* Stored dataset items *
+---+

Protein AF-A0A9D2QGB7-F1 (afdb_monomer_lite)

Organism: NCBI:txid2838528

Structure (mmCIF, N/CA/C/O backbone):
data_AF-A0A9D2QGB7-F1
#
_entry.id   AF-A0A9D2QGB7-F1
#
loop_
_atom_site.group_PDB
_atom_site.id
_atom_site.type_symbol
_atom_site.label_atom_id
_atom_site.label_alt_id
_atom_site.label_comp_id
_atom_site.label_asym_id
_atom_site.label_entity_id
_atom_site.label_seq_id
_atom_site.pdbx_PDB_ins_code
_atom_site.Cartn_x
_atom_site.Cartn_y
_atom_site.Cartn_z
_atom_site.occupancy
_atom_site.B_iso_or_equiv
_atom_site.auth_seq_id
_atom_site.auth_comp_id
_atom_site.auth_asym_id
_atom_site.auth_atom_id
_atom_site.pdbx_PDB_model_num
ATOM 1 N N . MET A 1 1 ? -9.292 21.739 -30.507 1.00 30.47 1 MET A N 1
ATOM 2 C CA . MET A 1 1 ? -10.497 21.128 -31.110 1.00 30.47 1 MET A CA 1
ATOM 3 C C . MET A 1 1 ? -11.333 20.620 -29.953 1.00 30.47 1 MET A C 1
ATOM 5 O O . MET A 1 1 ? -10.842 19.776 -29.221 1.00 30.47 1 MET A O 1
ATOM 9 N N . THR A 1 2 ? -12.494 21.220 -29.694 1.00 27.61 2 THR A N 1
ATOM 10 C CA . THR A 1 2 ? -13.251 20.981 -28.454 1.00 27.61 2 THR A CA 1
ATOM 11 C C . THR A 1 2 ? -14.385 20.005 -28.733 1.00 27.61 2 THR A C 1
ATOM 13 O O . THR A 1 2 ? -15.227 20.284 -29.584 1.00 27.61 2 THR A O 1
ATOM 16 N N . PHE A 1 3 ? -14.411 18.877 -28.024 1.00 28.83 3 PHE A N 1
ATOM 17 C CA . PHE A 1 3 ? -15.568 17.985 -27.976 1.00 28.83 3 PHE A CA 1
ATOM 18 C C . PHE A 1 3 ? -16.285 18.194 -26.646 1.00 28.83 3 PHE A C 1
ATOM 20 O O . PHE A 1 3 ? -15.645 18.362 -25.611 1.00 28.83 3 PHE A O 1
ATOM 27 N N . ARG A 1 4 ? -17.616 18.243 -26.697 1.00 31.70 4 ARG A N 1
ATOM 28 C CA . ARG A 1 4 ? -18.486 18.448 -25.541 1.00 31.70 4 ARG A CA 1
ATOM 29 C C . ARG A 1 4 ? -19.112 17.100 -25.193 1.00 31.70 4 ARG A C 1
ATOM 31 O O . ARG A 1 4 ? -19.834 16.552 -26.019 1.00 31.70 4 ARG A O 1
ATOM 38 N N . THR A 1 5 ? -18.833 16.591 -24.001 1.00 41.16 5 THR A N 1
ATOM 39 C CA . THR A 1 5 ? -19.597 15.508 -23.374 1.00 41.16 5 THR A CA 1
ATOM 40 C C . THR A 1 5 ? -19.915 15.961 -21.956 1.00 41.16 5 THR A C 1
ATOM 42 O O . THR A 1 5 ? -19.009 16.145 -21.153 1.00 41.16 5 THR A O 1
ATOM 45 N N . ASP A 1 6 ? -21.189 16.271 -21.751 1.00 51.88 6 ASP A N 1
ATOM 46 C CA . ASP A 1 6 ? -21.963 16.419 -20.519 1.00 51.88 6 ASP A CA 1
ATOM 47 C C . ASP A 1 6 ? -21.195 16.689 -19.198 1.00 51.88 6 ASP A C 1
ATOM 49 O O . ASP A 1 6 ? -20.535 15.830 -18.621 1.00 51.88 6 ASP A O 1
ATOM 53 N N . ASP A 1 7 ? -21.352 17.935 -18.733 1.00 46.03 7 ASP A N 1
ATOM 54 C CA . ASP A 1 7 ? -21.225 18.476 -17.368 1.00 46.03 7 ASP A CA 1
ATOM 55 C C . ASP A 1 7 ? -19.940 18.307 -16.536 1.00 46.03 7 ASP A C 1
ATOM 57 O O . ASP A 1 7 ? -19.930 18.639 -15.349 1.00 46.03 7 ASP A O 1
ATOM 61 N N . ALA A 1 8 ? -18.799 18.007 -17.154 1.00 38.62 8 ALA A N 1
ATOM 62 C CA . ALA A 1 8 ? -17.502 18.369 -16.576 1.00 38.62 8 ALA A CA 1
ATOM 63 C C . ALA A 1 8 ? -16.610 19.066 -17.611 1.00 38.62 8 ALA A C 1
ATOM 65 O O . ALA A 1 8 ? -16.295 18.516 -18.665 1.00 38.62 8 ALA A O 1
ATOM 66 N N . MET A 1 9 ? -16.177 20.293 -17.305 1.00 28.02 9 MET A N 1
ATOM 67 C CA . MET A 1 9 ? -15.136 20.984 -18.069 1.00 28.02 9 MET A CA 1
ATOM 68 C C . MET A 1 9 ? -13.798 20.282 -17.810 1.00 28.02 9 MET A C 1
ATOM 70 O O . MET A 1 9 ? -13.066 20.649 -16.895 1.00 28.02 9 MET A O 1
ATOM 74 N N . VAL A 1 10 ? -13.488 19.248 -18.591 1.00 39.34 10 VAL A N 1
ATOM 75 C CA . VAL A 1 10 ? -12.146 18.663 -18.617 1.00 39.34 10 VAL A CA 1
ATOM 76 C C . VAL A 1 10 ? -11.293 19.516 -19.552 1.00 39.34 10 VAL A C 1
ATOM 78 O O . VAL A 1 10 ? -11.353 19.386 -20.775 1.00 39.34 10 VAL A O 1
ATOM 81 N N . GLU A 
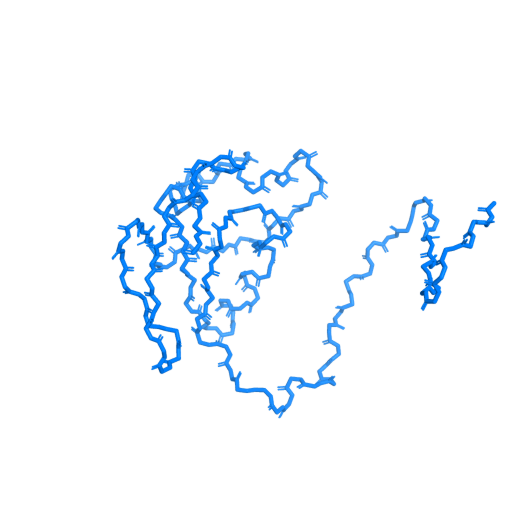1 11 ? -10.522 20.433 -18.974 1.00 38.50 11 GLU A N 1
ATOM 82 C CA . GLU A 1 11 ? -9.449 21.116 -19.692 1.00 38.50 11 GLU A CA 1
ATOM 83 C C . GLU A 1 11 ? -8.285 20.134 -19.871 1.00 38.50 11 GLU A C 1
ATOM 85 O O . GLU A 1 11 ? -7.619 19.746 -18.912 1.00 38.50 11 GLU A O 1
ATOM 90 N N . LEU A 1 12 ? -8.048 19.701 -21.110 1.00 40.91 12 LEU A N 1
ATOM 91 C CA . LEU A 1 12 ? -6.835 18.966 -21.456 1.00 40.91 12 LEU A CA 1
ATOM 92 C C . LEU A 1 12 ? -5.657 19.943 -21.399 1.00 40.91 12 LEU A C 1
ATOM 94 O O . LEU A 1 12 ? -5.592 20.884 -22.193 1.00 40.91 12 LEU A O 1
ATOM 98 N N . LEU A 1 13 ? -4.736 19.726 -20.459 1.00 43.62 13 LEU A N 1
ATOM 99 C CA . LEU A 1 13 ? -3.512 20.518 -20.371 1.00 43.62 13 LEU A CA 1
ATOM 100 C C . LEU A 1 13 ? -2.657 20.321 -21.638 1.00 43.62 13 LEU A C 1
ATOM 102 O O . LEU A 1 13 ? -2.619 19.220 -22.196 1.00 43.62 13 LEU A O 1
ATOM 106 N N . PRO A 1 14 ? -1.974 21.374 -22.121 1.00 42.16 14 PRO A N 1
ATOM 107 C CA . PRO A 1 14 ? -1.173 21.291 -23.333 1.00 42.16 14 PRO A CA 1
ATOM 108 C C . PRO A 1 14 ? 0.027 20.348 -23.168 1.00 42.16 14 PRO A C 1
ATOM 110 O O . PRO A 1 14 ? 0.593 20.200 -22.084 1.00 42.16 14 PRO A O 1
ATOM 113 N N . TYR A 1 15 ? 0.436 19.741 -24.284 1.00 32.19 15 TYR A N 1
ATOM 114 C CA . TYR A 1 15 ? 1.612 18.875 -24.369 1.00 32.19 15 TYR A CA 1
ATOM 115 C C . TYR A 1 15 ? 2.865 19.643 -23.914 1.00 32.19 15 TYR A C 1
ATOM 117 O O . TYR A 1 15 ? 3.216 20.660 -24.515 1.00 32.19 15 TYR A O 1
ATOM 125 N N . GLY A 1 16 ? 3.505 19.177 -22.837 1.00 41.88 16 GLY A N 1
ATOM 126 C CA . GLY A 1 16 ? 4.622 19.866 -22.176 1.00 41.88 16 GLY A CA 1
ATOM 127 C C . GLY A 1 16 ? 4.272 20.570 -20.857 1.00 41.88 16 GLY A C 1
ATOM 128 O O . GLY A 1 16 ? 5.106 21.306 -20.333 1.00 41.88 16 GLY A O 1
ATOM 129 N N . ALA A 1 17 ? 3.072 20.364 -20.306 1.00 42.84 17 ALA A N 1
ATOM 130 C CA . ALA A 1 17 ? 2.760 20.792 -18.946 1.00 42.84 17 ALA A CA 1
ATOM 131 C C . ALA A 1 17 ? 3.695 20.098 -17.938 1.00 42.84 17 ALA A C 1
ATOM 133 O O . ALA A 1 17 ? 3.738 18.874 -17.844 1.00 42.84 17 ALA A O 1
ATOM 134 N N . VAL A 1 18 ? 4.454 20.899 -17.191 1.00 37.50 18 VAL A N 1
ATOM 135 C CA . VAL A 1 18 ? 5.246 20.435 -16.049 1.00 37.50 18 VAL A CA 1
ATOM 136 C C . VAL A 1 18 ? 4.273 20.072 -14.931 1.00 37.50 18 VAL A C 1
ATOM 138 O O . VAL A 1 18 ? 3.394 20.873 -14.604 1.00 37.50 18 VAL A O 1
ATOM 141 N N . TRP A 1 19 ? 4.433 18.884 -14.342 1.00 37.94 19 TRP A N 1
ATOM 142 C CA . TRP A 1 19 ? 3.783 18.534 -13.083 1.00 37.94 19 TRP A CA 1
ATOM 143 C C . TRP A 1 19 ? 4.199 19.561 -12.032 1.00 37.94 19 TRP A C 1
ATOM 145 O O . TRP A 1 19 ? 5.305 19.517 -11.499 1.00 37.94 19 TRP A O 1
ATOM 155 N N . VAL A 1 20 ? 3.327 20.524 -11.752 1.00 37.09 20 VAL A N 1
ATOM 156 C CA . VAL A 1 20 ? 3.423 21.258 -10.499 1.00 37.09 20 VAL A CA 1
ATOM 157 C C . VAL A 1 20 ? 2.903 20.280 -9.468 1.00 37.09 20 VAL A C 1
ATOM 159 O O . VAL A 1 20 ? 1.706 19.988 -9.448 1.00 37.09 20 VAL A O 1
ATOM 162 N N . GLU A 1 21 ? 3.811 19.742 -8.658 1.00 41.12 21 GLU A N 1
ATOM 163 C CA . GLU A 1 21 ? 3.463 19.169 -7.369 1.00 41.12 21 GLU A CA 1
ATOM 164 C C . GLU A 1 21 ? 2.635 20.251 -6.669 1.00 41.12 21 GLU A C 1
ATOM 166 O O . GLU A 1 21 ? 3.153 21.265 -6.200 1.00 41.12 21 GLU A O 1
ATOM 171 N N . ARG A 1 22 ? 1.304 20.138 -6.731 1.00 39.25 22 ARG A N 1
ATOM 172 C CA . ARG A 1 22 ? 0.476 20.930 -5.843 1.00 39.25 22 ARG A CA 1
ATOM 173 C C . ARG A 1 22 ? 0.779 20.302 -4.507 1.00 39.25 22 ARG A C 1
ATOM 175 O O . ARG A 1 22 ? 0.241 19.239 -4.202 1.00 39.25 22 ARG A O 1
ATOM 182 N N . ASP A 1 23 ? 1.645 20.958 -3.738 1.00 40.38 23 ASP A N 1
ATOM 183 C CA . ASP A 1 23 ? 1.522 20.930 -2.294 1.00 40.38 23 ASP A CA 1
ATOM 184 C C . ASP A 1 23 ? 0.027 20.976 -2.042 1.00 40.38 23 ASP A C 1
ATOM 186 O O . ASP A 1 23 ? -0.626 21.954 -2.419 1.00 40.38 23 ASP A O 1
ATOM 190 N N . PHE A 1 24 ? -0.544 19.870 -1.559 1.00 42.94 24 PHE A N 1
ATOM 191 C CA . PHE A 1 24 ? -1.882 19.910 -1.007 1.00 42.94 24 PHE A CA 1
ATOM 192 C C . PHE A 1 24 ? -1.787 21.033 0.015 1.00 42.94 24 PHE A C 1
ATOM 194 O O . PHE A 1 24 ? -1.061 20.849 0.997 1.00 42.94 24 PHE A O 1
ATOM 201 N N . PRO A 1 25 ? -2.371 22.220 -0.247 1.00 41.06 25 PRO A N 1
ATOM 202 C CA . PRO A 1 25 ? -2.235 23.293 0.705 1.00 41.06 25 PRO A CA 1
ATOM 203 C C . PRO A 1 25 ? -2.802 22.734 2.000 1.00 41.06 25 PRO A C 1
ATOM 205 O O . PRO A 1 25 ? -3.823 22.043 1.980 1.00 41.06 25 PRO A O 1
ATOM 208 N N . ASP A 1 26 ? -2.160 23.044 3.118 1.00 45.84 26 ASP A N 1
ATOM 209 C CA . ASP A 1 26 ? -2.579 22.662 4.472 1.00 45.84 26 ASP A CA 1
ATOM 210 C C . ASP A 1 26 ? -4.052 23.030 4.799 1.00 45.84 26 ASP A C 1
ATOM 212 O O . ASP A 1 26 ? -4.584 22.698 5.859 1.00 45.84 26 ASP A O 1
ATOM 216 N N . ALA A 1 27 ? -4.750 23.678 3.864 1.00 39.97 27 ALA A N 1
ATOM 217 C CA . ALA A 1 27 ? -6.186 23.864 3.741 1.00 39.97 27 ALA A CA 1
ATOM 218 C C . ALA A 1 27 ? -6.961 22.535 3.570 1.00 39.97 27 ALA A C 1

+---+

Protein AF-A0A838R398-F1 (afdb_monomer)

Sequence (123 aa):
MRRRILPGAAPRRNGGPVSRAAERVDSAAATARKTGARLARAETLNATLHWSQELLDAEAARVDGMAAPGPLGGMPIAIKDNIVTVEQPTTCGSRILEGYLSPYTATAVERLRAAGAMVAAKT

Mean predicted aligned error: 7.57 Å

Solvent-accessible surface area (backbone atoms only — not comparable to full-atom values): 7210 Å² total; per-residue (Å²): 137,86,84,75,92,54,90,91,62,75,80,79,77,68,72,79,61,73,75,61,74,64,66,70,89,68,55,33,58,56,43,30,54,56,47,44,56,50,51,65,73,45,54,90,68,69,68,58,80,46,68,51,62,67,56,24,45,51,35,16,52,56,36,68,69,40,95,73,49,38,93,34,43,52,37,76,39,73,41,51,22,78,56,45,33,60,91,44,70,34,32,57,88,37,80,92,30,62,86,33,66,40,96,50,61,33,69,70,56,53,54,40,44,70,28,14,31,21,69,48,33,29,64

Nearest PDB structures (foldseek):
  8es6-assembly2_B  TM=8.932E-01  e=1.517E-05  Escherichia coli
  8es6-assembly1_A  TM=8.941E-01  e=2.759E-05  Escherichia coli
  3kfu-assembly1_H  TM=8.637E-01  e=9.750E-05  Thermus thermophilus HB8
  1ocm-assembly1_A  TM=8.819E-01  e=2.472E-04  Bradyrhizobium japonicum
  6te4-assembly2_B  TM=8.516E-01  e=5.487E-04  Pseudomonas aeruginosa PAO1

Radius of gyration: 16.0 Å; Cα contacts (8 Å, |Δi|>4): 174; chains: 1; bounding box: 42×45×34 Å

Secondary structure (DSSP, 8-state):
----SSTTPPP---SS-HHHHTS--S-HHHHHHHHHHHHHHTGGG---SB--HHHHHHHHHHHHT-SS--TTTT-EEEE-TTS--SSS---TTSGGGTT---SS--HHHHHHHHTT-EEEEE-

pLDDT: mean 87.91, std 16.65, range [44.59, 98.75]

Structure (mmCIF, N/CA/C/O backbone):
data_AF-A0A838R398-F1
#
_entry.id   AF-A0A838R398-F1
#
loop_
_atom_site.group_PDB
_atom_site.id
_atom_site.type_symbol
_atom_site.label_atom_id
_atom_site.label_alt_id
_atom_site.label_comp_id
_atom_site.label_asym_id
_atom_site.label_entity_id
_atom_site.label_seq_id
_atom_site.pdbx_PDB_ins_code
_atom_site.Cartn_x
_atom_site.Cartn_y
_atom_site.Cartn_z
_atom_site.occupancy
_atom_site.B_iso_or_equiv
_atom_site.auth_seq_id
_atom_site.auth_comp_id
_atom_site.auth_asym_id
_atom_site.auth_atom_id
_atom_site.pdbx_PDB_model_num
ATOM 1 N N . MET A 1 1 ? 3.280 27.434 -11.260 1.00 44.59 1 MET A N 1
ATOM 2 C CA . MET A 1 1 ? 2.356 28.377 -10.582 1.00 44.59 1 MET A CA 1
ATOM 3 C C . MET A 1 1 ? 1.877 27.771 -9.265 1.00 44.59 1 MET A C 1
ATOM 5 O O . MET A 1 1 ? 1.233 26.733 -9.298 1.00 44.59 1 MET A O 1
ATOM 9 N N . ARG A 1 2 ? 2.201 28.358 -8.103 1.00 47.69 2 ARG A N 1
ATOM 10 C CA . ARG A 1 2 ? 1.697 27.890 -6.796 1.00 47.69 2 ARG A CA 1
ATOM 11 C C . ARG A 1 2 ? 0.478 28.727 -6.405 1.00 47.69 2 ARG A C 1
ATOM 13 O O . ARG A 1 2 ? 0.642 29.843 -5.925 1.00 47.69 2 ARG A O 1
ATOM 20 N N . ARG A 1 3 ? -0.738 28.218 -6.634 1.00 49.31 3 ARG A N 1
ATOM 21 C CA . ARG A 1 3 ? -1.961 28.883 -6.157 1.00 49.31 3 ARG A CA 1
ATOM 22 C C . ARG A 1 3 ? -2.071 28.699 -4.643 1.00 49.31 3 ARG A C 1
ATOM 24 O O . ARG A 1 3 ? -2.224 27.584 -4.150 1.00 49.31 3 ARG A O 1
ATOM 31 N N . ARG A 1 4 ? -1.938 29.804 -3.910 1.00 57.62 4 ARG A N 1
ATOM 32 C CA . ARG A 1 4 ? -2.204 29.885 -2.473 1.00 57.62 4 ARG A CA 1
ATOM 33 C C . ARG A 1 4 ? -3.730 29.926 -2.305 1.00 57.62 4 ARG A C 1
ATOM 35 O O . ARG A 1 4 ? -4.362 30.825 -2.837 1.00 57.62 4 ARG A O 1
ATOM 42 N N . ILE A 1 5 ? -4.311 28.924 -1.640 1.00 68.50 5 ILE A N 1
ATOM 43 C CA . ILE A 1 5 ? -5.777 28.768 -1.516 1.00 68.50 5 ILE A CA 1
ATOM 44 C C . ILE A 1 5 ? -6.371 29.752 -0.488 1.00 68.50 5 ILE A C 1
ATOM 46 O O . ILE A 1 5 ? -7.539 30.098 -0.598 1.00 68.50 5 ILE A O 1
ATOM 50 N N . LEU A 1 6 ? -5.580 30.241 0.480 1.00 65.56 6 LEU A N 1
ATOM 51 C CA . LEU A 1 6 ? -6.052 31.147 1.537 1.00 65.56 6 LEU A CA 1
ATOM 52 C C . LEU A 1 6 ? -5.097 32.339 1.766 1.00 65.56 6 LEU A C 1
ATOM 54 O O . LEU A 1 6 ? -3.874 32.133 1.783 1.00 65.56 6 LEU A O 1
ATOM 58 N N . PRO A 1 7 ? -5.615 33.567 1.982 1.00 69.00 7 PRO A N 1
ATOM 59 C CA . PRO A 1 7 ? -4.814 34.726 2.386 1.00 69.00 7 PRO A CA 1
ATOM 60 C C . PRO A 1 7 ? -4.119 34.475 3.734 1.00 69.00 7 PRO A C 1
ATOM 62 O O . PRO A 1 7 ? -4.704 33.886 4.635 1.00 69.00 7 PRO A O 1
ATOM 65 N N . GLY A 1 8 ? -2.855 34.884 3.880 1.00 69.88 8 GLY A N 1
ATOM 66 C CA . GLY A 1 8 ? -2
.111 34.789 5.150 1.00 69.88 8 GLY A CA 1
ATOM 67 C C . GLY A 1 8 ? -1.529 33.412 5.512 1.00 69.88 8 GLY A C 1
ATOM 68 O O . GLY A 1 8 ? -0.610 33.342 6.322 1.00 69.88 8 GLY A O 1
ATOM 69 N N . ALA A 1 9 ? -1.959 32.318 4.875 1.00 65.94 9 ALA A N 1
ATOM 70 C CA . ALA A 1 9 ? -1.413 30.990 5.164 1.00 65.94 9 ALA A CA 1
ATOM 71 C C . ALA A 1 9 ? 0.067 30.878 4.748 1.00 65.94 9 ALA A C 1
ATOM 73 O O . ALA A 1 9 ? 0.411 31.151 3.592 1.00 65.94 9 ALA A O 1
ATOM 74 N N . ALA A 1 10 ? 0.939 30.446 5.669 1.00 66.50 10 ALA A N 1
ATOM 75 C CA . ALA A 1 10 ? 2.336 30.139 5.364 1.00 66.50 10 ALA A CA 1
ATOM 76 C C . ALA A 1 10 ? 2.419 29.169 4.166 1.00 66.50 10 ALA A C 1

+---+

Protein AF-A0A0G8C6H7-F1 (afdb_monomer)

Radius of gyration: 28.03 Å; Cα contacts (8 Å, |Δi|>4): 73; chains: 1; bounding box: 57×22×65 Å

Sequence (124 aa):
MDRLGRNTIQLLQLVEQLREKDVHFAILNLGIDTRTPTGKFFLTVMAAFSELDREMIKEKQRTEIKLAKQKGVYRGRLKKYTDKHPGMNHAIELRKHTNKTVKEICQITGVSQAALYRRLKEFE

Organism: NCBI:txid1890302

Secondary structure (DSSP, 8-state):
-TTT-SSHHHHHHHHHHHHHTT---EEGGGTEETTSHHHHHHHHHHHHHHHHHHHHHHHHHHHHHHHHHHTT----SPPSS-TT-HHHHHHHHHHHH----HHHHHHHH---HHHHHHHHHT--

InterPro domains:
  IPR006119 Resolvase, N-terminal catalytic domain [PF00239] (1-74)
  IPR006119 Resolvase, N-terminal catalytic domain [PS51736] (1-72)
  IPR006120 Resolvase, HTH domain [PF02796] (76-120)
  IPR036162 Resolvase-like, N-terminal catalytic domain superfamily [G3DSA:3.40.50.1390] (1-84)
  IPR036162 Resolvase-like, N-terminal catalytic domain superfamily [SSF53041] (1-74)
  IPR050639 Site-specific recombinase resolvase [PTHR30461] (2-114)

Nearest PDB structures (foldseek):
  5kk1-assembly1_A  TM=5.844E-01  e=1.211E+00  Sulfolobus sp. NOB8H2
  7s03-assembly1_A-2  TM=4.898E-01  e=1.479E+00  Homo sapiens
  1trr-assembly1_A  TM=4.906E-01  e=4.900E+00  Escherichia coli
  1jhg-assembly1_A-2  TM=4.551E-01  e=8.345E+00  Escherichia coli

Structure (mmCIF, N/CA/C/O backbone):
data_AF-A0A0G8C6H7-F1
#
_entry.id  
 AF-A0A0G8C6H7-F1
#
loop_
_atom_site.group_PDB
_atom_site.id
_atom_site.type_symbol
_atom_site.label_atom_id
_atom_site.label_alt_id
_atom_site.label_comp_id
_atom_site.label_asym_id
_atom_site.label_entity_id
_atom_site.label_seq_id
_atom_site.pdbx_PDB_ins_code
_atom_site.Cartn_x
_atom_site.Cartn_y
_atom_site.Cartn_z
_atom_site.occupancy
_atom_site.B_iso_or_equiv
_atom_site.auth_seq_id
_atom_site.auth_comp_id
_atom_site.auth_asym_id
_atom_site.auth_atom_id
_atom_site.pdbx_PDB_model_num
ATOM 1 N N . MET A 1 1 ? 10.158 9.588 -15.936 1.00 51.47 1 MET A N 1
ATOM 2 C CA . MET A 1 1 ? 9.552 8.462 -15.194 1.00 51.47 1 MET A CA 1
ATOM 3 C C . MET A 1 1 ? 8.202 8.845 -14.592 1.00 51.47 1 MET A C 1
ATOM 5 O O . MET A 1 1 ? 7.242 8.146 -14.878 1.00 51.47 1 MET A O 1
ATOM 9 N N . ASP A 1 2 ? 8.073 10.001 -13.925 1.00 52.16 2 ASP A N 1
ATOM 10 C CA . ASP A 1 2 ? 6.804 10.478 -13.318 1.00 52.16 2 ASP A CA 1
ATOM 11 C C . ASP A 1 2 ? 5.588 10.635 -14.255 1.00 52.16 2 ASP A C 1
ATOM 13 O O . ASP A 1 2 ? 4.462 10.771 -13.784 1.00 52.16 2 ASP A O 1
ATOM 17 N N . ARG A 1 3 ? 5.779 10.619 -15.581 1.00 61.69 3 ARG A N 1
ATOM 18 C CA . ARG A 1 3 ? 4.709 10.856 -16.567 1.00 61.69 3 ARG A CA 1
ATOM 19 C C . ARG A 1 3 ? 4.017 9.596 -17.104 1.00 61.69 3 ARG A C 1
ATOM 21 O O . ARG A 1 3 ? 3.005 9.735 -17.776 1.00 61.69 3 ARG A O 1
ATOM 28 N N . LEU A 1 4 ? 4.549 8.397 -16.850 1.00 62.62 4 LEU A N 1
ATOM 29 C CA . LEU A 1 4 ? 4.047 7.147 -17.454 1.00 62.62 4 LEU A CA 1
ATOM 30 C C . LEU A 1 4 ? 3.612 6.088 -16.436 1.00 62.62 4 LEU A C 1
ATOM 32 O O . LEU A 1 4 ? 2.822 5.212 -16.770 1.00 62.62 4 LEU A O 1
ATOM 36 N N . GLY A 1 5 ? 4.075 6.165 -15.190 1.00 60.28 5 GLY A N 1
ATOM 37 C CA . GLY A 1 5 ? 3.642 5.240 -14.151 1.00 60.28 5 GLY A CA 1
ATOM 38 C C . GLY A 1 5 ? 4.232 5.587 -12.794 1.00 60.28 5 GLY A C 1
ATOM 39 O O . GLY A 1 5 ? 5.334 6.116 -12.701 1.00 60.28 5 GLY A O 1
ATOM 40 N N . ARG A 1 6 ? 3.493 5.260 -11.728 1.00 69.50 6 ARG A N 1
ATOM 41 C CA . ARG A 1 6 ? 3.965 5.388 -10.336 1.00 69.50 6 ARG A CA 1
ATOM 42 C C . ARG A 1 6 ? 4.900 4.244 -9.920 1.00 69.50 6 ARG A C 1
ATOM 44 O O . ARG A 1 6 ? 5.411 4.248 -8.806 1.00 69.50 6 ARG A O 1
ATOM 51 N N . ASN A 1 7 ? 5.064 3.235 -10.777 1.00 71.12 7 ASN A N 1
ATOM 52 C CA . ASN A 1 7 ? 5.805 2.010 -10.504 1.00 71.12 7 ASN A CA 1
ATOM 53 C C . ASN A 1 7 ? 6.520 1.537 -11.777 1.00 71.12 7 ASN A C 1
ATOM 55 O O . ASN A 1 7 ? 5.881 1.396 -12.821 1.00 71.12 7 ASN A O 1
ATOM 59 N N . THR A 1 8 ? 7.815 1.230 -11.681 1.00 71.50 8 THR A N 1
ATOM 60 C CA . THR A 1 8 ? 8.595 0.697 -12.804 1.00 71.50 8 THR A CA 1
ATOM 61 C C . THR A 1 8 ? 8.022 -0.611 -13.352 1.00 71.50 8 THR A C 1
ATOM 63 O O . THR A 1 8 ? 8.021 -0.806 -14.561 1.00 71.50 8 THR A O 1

+---+

All that belongs in the answer is the run of lines above from the line containing "ATOM 126 C CA" through the line containing "ATOM 142 C CA", exactly as written.

* TASK SOLUTION *
ATOM 126 C CA . GLY A 1 16 ? 4.622 19.866 -22.176 1.00 41.88 16 GLY A CA 1
ATOM 127 C C . GLY A 1 16 ? 4.272 20.570 -20.857 1.00 41.88 16 GLY A C 1
ATOM 128 O O . GLY A 1 16 ? 5.106 21.306 -20.333 1.00 41.88 16 GLY A O 1
ATOM 129 N N . ALA A 1 17 ? 3.072 20.364 -20.306 1.00 42.84 17 ALA A N 1
ATOM 130 C CA . ALA A 1 17 ? 2.760 20.792 -18.946 1.00 42.84 17 ALA A CA 1
ATOM 131 C C . ALA A 1 17 ? 3.695 20.098 -17.938 1.00 42.84 17 ALA A C 1
ATOM 133 O O . ALA A 1 17 ? 3.738 18.874 -17.844 1.00 42.84 17 ALA A O 1
ATOM 134 N N . VAL A 1 18 ? 4.454 20.899 -17.191 1.00 37.50 18 VAL A N 1
ATOM 135 C CA . VAL A 1 18 ? 5.246 20.435 -16.049 1.00 37.50 18 VAL A CA 1
ATOM 136 C C . VAL A 1 18 ? 4.273 20.072 -14.931 1.00 37.50 18 VAL A C 1
ATOM 138 O O . VAL A 1 18 ? 3.394 20.873 -14.604 1.00 37.50 18 VAL A O 1
ATOM 141 N N . TRP A 1 19 ? 4.433 18.884 -14.342 1.00 37.94 19 TRP A N 1
ATOM 142 C CA . TRP A 1 19 ? 3.783 18.534 -13.083 1.00 37.94 19 TRP A CA 1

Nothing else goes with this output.